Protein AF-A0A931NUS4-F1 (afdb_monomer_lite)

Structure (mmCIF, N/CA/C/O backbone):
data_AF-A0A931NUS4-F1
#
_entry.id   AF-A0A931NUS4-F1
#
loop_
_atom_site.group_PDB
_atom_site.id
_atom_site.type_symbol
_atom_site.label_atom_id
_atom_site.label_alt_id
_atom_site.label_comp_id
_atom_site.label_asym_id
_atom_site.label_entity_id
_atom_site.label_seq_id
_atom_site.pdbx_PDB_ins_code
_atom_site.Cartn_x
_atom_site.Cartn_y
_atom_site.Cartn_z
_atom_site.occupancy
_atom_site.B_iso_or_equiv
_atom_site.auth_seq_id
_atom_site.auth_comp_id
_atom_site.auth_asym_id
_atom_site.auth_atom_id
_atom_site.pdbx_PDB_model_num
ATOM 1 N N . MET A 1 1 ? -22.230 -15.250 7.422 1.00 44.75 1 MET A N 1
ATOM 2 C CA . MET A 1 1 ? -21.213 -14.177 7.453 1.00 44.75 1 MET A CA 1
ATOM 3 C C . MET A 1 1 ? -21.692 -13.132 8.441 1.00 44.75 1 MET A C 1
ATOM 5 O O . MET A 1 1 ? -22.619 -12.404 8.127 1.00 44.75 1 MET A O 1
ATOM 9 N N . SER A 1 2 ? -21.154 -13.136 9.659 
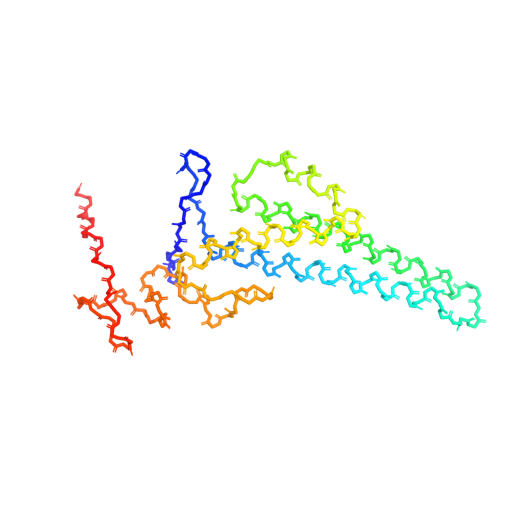1.00 49.25 2 SER A N 1
ATOM 10 C CA . SER A 1 2 ? -21.464 -12.131 10.679 1.00 49.25 2 SER A CA 1
ATOM 11 C C . SER A 1 2 ? -21.004 -10.754 10.206 1.00 49.25 2 SER A C 1
ATOM 13 O O . SER A 1 2 ? -19.854 -10.581 9.802 1.00 49.25 2 SER A O 1
ATOM 15 N N . GLU A 1 3 ? -21.904 -9.777 10.238 1.00 60.72 3 GLU A N 1
ATOM 16 C CA . GLU A 1 3 ? -21.630 -8.390 9.869 1.00 60.72 3 GLU A CA 1
ATOM 17 C C . GLU A 1 3 ? -20.678 -7.770 10.911 1.00 60.72 3 GLU A C 1
ATOM 19 O O . GLU A 1 3 ? -21.071 -7.276 11.970 1.00 60.72 3 GLU A O 1
ATOM 24 N N . HIS A 1 4 ? -19.369 -7.874 10.674 1.00 65.06 4 HIS A N 1
ATOM 25 C CA . HIS A 1 4 ? -18.370 -7.240 11.528 1.00 65.06 4 HIS A CA 1
ATOM 26 C C . HIS A 1 4 ? -18.446 -5.723 11.333 1.00 65.06 4 HIS A C 1
ATOM 28 O O . HIS A 1 4 ? -17.865 -5.183 10.395 1.00 65.06 4 HIS A O 1
ATOM 34 N N . GLN A 1 5 ? -19.157 -5.028 12.224 1.00 73.69 5 GLN A N 1
ATOM 35 C CA . GLN A 1 5 ? -19.165 -3.565 12.229 1.00 73.69 5 GLN A CA 1
ATOM 36 C C . GLN A 1 5 ? -17.720 -3.027 12.345 1.00 73.69 5 GLN A C 1
ATOM 38 O O . GLN A 1 5 ? -16.972 -3.386 13.259 1.00 73.69 5 GLN A O 1
ATOM 43 N N . GLU A 1 6 ? -17.294 -2.207 11.379 1.00 77.62 6 GLU A N 1
ATOM 44 C CA . GLU A 1 6 ? -15.931 -1.658 11.283 1.00 77.62 6 GLU A CA 1
ATOM 45 C C . GLU A 1 6 ? -15.802 -0.367 12.100 1.00 77.62 6 GLU A C 1
ATOM 47 O O . GLU A 1 6 ? -16.686 0.489 12.048 1.00 77.62 6 GLU A O 1
ATOM 52 N N . VAL A 1 7 ? -14.700 -0.163 12.835 1.00 80.19 7 VAL A N 1
ATOM 53 C CA . VAL A 1 7 ? -14.495 1.107 13.551 1.00 80.19 7 VAL A CA 1
ATOM 54 C C . VAL A 1 7 ? -14.315 2.230 12.531 1.00 80.19 7 VAL A C 1
ATOM 56 O O . VAL A 1 7 ? -13.367 2.238 11.736 1.00 80.19 7 VAL A O 1
ATOM 59 N N . THR A 1 8 ? -15.228 3.199 12.565 1.00 84.88 8 THR A N 1
ATOM 60 C CA . THR A 1 8 ? -15.153 4.389 11.720 1.00 84.88 8 THR A CA 1
ATOM 61 C C . THR A 1 8 ? -14.603 5.575 12.496 1.00 84.88 8 THR A C 1
ATOM 63 O O . THR A 1 8 ? -15.117 5.913 13.561 1.00 84.88 8 THR A O 1
ATOM 66 N N . ALA A 1 9 ? -13.611 6.262 11.937 1.00 82.31 9 ALA A N 1
ATOM 67 C CA . ALA A 1 9 ? -13.141 7.547 12.442 1.00 82.31 9 ALA A CA 1
ATOM 68 C C . ALA A 1 9 ? -13.780 8.692 11.644 1.00 82.31 9 ALA A C 1
ATOM 70 O O . ALA A 1 9 ? -13.908 8.600 10.422 1.00 82.31 9 ALA A O 1
ATOM 71 N N . LYS A 1 10 ? -14.158 9.791 12.308 1.00 80.50 10 LYS A N 1
ATOM 72 C CA . LYS A 1 10 ? -14.536 11.035 11.617 1.00 80.50 10 LYS A CA 1
ATOM 73 C C . LYS A 1 10 ? -13.261 11.747 11.177 1.00 80.50 10 LYS A C 1
ATOM 75 O O . LYS A 1 10 ? -12.428 12.091 12.013 1.00 80.50 10 LYS A O 1
ATOM 80 N N . VAL A 1 11 ? -13.090 11.948 9.874 1.00 73.88 11 VAL A N 1
ATOM 81 C CA . VAL A 1 11 ? -11.864 12.530 9.308 1.00 73.88 11 VAL A CA 1
ATOM 82 C C . VAL A 1 11 ? -12.217 13.633 8.309 1.00 73.88 11 VAL A C 1
ATOM 84 O O . VAL A 1 11 ? -13.215 13.559 7.592 1.00 73.88 11 VAL A O 1
ATOM 87 N N . GLY A 1 12 ? -11.392 14.681 8.273 1.00 66.06 12 GLY A N 1
ATOM 88 C CA . GLY A 1 12 ? -11.570 15.858 7.419 1.00 66.06 12 GLY A CA 1
ATOM 89 C C . GLY A 1 12 ? -11.888 17.127 8.209 1.00 66.06 12 GLY A C 1
ATOM 90 O O . GLY A 1 12 ? -12.439 17.065 9.304 1.00 66.06 12 GLY A O 1
ATOM 91 N N . TRP A 1 13 ? -11.556 18.284 7.627 1.00 54.19 13 TRP A N 1
ATOM 92 C CA . TRP A 1 13 ? -11.664 19.610 8.263 1.00 54.19 13 TRP A CA 1
ATOM 93 C C . TRP A 1 13 ? -13.055 19.875 8.867 1.00 54.19 13 TRP A C 1
ATOM 95 O O . TRP A 1 13 ? -13.164 20.471 9.928 1.00 54.19 13 TRP A O 1
ATOM 105 N N . LYS A 1 14 ? -14.128 19.380 8.236 1.00 71.62 14 LYS A N 1
ATOM 106 C CA . LYS A 1 14 ? -15.515 19.554 8.712 1.00 71.62 14 LYS A CA 1
ATOM 107 C C . LYS A 1 14 ? -16.119 18.322 9.406 1.00 71.62 14 LYS A C 1
ATOM 109 O O . LYS A 1 14 ? -17.322 18.300 9.616 1.00 71.62 14 LYS A O 1
ATOM 114 N N . GLY A 1 15 ? -15.348 17.266 9.689 1.00 66.75 15 GLY A N 1
ATOM 115 C CA . GLY A 1 15 ? -15.837 16.075 10.411 1.00 66.75 15 GLY A CA 1
ATOM 116 C C . GLY A 1 15 ? -16.984 15.294 9.744 1.00 66.75 15 GLY A C 1
ATOM 117 O O . GLY A 1 15 ? -17.589 14.439 10.385 1.00 66.75 15 GLY A O 1
ATOM 118 N N . ARG A 1 16 ? -17.291 15.575 8.468 1.00 69.38 16 ARG A N 1
ATOM 119 C CA . ARG A 1 16 ? -18.466 15.039 7.754 1.00 69.38 16 ARG A CA 1
ATOM 120 C C . ARG A 1 16 ? -18.285 13.635 7.173 1.00 69.38 16 ARG A C 1
ATOM 122 O O . ARG A 1 16 ? -19.279 13.019 6.816 1.00 69.38 16 ARG A O 1
ATOM 129 N N . LYS A 1 17 ? -17.054 13.126 7.045 1.00 79.38 17 LYS A N 1
ATOM 130 C CA . LYS A 1 17 ? -16.796 11.801 6.455 1.00 79.38 17 LYS A CA 1
ATOM 131 C C . LYS A 1 17 ? -16.368 10.806 7.529 1.00 79.38 17 LYS A C 1
ATOM 133 O O . LYS A 1 17 ? -15.382 11.032 8.231 1.00 79.38 17 LYS A O 1
ATOM 138 N N . THR A 1 18 ? -17.105 9.706 7.632 1.00 82.81 18 THR A N 1
ATOM 139 C CA . THR A 1 18 ? -16.718 8.516 8.391 1.00 82.81 18 THR A CA 1
ATOM 140 C C . THR A 1 18 ? -15.817 7.647 7.520 1.00 82.81 18 THR A C 1
ATOM 142 O O . THR A 1 18 ? -16.117 7.372 6.360 1.00 82.81 18 THR A O 1
ATOM 145 N N . ILE A 1 19 ? -14.668 7.248 8.059 1.00 85.56 19 ILE A N 1
ATOM 146 C CA . ILE A 1 19 ? -13.674 6.442 7.351 1.00 85.56 19 ILE A CA 1
ATOM 147 C C . ILE A 1 19 ? -13.434 5.166 8.138 1.00 85.56 19 ILE A C 1
ATOM 149 O O . ILE A 1 19 ? -13.087 5.219 9.316 1.00 85.56 19 IL
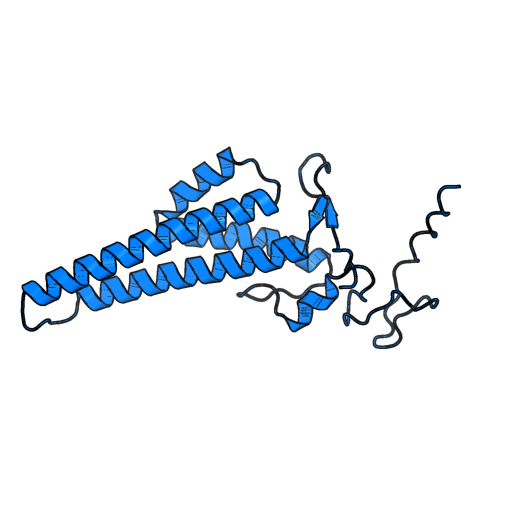E A O 1
ATOM 153 N N . SER A 1 20 ? -13.589 4.026 7.471 1.00 89.00 20 SER A N 1
ATOM 154 C CA . SER A 1 20 ? -13.227 2.721 8.021 1.00 89.00 20 SER A CA 1
ATOM 155 C C . SER A 1 20 ? -11.712 2.629 8.212 1.00 89.00 20 SER A C 1
ATOM 157 O O . SER A 1 20 ? -10.947 2.677 7.243 1.00 89.00 20 SER A O 1
ATOM 159 N N . LEU A 1 21 ? -11.273 2.492 9.466 1.00 88.19 21 LEU A N 1
ATOM 160 C CA . LEU A 1 21 ? -9.853 2.353 9.806 1.00 88.19 21 LEU A CA 1
ATOM 161 C C . LEU A 1 21 ? -9.255 1.070 9.219 1.00 88.19 21 LEU A C 1
ATOM 163 O O . LEU A 1 21 ? -8.116 1.081 8.750 1.00 88.19 21 LEU A O 1
ATOM 167 N N . MET A 1 22 ? -10.050 -0.003 9.177 1.00 88.88 22 MET A N 1
ATOM 168 C CA . MET A 1 22 ? -9.689 -1.279 8.557 1.00 88.88 22 MET A CA 1
ATOM 169 C C . MET A 1 22 ? -9.325 -1.080 7.081 1.00 88.88 22 MET A C 1
ATOM 171 O O . MET A 1 22 ? -8.249 -1.485 6.631 1.00 88.88 22 MET A O 1
ATOM 175 N N . ARG A 1 23 ? -10.182 -0.379 6.324 1.00 88.44 23 ARG A N 1
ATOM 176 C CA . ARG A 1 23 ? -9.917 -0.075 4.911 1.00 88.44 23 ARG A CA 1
────────────────────
*Task*.
Nothing but the lines above from the one that has "ATOM 122 O O" down to the one that has "ATOM 157 O O" belongs in the answer, copied exactly, without pictures.

*Exercise solution*.
ATOM 122 O O . ARG A 1 16 ? -19.279 13.019 6.816 1.00 69.38 16 ARG A O 1
ATOM 129 N N . LYS A 1 17 ? -17.054 13.126 7.045 1.00 79.38 17 LYS A N 1
ATOM 130 C CA . LYS A 1 17 ? -16.796 11.801 6.455 1.00 79.38 17 LYS A CA 1
ATOM 131 C C . LYS A 1 17 ? -16.368 10.806 7.529 1.00 79.38 17 LYS A C 1
ATOM 133 O O . LYS A 1 17 ? -15.382 11.032 8.231 1.00 79.38 17 LYS A O 1
ATOM 138 N N . THR A 1 18 ? -17.105 9.706 7.632 1.00 82.81 18 THR A N 1
ATOM 139 C CA . THR A 1 18 ? -16.718 8.516 8.391 1.00 82.81 18 THR A CA 1
ATOM 140 C C . THR A 1 18 ? -15.817 7.647 7.520 1.00 82.81 18 THR A C 1
ATOM 142 O O . THR A 1 18 ? -16.117 7.372 6.360 1.00 82.81 18 THR A O 1
ATOM 145 N N . ILE A 1 19 ? -14.668 7.248 8.059 1.00 85.56 19 ILE A N 1
ATOM 146 C CA . ILE A 1 19 ? -13.674 6.442 7.351 1.00 85.56 19 ILE A CA 1
ATOM 147 C C . ILE A 1 19 ? -13.434 5.166 8.138 1.00 85.56 19 ILE A C 1
ATOM 149 O O . ILE A 1 19 ? -13.087 5.219 9.316 1.00 85.56 19 IL
E A O 1
ATOM 153 N N . SER A 1 20 ? -13.589 4.026 7.471 1.00 89.00 20 SER A N 1
ATOM 154 C CA . SER A 1 20 ? -13.227 2.721 8.021 1.00 89.00 20 SER A CA 1
ATOM 155 C C . SER A 1 20 ? -11.712 2.629 8.212 1.00 89.00 20 SER A C 1
ATOM 157 O O . SER A 1 20 ? -10.947 2.677 7.243 1.00 89.00 20 SER A O 1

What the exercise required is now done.